I was caught by a phrase that may respond to the battle between God and the radical left that works to remove God from America. God compelled our political forefathers to seek independence and build the strongest, most enduring democracy on earth.

When in the Course of human events, it becomes necessary for one people to dissolve the political bands which have connected them with another, and to assume among the powers of the earth, the separate and equal station to which the Laws of Nature and of Nature's God entitle them, a decent respect to the opinions of mankind requires that they should declare the causes which impel them to the separation.

DoctorDoom
07-04-2007, 08:28 AM
... the battle between God and the radical left ...That "battle" was never more clearly depicted than here:

http://img.photobucket.com/albums/v349/DocDoom777/MiscStuff/LibsvsGod1.jpg

If the idiots even seem to be succeeding, it's because God is toying with them.

omegatrump
07-04-2007, 09:37 AM
......that they should declare the causes that impel them to the seperation.

What a tremendous thought.

Truly something to meditate on.

P. S. The list of causes are beginning to sound very familiar to us now. So very up to date.

RogerFGay
07-04-2007, 10:26 AM
..

P. S. The list of causes are beginning to sound very familiar to us now. So very up to date.

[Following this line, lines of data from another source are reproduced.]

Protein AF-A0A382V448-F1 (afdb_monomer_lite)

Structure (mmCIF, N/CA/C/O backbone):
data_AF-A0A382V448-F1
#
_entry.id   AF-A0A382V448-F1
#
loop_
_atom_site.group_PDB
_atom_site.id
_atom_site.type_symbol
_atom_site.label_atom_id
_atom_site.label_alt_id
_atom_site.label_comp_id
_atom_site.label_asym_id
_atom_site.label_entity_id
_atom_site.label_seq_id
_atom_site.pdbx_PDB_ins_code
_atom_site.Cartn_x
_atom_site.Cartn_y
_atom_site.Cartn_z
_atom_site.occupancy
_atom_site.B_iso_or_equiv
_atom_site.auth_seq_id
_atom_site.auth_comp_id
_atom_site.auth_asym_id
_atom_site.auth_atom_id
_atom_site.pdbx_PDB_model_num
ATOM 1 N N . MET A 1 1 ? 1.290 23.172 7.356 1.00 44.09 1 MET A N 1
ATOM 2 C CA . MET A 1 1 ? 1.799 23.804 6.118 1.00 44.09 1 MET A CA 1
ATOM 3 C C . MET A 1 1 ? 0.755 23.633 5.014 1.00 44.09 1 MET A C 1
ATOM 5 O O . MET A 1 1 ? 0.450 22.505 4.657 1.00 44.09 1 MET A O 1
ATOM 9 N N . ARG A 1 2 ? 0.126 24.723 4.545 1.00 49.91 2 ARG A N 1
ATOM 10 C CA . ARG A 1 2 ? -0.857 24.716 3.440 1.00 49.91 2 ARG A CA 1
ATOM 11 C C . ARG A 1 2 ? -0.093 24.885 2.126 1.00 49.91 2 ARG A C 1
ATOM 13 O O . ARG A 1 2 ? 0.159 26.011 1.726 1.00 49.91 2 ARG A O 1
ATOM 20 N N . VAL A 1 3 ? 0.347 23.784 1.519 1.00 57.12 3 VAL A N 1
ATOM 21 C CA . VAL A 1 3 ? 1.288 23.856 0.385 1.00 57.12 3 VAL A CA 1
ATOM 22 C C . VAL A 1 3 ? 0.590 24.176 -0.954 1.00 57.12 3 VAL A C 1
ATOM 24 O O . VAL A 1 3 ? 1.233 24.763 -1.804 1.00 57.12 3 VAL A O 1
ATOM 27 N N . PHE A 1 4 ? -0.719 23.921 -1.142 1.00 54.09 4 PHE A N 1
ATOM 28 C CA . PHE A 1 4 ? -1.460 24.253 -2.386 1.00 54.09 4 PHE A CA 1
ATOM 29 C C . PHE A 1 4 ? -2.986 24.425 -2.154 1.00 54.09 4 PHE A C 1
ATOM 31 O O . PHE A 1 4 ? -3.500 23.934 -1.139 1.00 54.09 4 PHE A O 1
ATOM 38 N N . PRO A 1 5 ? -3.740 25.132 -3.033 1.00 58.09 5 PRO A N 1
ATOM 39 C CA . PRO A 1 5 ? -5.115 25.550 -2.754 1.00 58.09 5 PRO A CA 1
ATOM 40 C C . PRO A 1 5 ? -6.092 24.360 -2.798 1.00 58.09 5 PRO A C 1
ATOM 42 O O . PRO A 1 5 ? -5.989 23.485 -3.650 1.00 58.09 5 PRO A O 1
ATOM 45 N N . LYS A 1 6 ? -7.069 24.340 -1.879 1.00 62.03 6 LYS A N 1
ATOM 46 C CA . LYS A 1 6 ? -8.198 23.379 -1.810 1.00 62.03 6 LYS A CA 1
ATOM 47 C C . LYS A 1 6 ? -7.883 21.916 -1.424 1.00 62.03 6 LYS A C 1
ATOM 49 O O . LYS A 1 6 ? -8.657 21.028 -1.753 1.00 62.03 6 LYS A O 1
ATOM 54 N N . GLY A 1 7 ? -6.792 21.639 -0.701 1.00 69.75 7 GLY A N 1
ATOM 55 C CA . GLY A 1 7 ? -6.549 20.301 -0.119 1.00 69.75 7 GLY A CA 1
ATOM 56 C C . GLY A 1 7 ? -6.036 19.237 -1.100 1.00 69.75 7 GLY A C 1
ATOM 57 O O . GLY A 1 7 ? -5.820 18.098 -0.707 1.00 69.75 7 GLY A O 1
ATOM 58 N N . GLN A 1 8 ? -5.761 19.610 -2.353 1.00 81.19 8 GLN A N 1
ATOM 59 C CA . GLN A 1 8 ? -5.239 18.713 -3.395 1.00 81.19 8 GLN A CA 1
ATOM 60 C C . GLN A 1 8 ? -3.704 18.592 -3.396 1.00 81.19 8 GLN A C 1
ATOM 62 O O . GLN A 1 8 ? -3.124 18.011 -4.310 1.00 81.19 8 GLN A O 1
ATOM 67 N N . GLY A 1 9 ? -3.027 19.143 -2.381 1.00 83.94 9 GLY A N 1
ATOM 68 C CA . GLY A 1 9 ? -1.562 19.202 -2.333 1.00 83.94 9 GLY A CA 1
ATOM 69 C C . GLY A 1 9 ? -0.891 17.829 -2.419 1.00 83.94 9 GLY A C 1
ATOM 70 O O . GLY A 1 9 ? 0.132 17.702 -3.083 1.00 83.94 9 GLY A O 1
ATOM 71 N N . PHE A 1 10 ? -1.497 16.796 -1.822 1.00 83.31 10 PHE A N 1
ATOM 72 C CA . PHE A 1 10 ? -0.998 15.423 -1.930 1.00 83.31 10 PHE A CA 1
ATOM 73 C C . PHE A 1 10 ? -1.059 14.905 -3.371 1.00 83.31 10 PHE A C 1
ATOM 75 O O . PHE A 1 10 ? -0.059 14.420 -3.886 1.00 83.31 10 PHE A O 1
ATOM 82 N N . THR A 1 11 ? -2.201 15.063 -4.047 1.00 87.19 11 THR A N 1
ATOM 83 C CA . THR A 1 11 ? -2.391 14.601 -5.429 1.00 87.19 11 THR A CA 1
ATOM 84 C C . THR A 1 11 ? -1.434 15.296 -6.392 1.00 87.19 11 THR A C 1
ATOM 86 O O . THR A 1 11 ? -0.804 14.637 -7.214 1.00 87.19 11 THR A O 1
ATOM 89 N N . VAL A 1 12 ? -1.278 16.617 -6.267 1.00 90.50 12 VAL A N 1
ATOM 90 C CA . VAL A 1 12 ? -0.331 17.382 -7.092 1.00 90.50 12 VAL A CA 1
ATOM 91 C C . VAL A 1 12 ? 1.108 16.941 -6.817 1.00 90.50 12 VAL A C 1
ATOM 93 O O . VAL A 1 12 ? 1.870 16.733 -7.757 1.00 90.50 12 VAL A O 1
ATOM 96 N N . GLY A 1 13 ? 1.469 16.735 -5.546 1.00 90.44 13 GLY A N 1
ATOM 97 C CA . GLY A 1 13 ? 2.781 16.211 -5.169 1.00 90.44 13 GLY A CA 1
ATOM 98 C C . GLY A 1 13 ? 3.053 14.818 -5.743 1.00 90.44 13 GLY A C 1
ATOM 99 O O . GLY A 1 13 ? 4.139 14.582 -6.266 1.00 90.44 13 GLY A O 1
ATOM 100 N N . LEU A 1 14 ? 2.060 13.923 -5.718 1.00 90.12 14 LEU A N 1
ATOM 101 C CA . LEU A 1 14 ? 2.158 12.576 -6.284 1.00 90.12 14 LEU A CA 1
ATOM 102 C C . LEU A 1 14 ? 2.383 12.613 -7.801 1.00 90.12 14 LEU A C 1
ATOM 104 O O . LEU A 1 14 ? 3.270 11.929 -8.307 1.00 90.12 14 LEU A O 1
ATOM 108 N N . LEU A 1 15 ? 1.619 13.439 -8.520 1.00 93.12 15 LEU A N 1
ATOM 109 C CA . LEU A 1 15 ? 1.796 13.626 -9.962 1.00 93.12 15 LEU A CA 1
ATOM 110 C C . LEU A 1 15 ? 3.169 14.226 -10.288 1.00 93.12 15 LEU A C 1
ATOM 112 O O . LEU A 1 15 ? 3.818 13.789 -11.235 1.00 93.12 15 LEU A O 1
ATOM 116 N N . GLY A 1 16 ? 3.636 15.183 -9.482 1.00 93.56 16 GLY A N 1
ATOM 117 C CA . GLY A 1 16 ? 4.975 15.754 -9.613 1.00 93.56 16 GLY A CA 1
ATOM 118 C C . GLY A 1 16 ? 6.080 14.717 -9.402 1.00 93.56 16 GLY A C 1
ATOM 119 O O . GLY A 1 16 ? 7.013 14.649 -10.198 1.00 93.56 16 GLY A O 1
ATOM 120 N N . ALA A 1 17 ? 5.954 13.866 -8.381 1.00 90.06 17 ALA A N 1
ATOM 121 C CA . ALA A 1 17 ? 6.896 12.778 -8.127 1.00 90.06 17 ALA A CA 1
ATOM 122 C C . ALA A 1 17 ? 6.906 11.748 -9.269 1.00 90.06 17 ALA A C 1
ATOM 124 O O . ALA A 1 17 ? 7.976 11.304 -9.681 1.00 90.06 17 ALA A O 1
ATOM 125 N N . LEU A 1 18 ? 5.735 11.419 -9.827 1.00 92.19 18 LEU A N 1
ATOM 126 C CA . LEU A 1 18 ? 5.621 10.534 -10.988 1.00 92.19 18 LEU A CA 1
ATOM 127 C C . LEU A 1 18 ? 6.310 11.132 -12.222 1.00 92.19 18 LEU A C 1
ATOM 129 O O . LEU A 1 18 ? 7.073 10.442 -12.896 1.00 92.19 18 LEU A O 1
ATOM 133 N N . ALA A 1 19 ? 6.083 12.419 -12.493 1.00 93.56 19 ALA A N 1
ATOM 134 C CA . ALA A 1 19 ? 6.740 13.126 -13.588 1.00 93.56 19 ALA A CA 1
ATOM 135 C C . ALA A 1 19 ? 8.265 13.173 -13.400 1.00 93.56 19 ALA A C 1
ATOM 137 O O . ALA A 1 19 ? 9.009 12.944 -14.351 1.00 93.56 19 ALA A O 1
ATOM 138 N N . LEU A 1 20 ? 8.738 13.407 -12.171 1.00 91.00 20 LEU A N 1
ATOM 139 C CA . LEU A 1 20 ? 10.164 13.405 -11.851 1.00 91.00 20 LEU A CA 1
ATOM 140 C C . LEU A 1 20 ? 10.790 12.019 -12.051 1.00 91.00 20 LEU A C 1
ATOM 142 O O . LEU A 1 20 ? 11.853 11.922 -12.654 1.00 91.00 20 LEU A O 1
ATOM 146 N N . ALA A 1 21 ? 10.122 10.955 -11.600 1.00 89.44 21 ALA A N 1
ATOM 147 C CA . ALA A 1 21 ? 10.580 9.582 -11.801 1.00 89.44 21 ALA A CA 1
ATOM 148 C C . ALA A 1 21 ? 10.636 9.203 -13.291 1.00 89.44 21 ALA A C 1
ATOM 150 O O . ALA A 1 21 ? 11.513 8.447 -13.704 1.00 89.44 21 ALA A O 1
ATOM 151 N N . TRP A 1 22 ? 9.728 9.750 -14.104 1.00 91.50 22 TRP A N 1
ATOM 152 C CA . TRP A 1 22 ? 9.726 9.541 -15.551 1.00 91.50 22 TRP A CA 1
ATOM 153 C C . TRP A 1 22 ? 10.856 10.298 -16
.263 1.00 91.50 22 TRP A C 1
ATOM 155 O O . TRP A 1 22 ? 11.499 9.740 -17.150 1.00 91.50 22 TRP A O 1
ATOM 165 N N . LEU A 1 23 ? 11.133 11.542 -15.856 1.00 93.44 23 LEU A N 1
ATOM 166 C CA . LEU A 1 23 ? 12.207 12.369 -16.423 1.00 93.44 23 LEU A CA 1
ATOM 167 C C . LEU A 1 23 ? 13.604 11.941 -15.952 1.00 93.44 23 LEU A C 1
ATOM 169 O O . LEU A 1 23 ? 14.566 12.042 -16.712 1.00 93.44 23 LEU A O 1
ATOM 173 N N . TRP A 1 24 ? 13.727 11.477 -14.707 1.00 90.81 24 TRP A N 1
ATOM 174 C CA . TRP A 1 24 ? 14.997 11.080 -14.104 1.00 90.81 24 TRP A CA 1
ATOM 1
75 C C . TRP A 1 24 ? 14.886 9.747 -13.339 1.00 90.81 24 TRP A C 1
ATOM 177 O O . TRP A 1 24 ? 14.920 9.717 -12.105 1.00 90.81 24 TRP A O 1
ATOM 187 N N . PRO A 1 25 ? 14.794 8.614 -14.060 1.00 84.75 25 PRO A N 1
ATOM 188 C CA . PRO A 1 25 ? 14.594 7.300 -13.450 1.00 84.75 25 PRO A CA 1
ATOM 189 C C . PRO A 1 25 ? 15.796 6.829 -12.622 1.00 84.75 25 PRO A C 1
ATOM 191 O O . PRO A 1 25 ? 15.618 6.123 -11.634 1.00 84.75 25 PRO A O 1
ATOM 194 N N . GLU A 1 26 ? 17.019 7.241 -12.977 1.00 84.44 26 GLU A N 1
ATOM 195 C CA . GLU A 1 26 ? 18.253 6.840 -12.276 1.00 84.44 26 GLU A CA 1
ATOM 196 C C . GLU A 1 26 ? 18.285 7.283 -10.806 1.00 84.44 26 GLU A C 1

The "evolving Constitution" is taking us back by destroying the independence of the courts (a result of corrupt courts refusing to obey the Constitution to begin with - a bizarre leftist play on words for I want to burn this document and rule the world!) ... The plague has decended in the form of reclassifying large areas of law as "social policy" and "economic policy" which can be controlled arbitrarily. It's an abandonment of the view of fundamental (natural) rights upon which classic liberalism and the U.S. Constitution (with Bill of Rights) was based.

Beowulf
07-04-2007, 12:13 PM
Doc, glad you like that pic! It was one of my personal favorites when I found it.

DoctorDoom
07-04-2007, 03:59 PM
If one goes in close, it appears to be Photoshopped. However, it's the image, not the reality, that speaks volumes.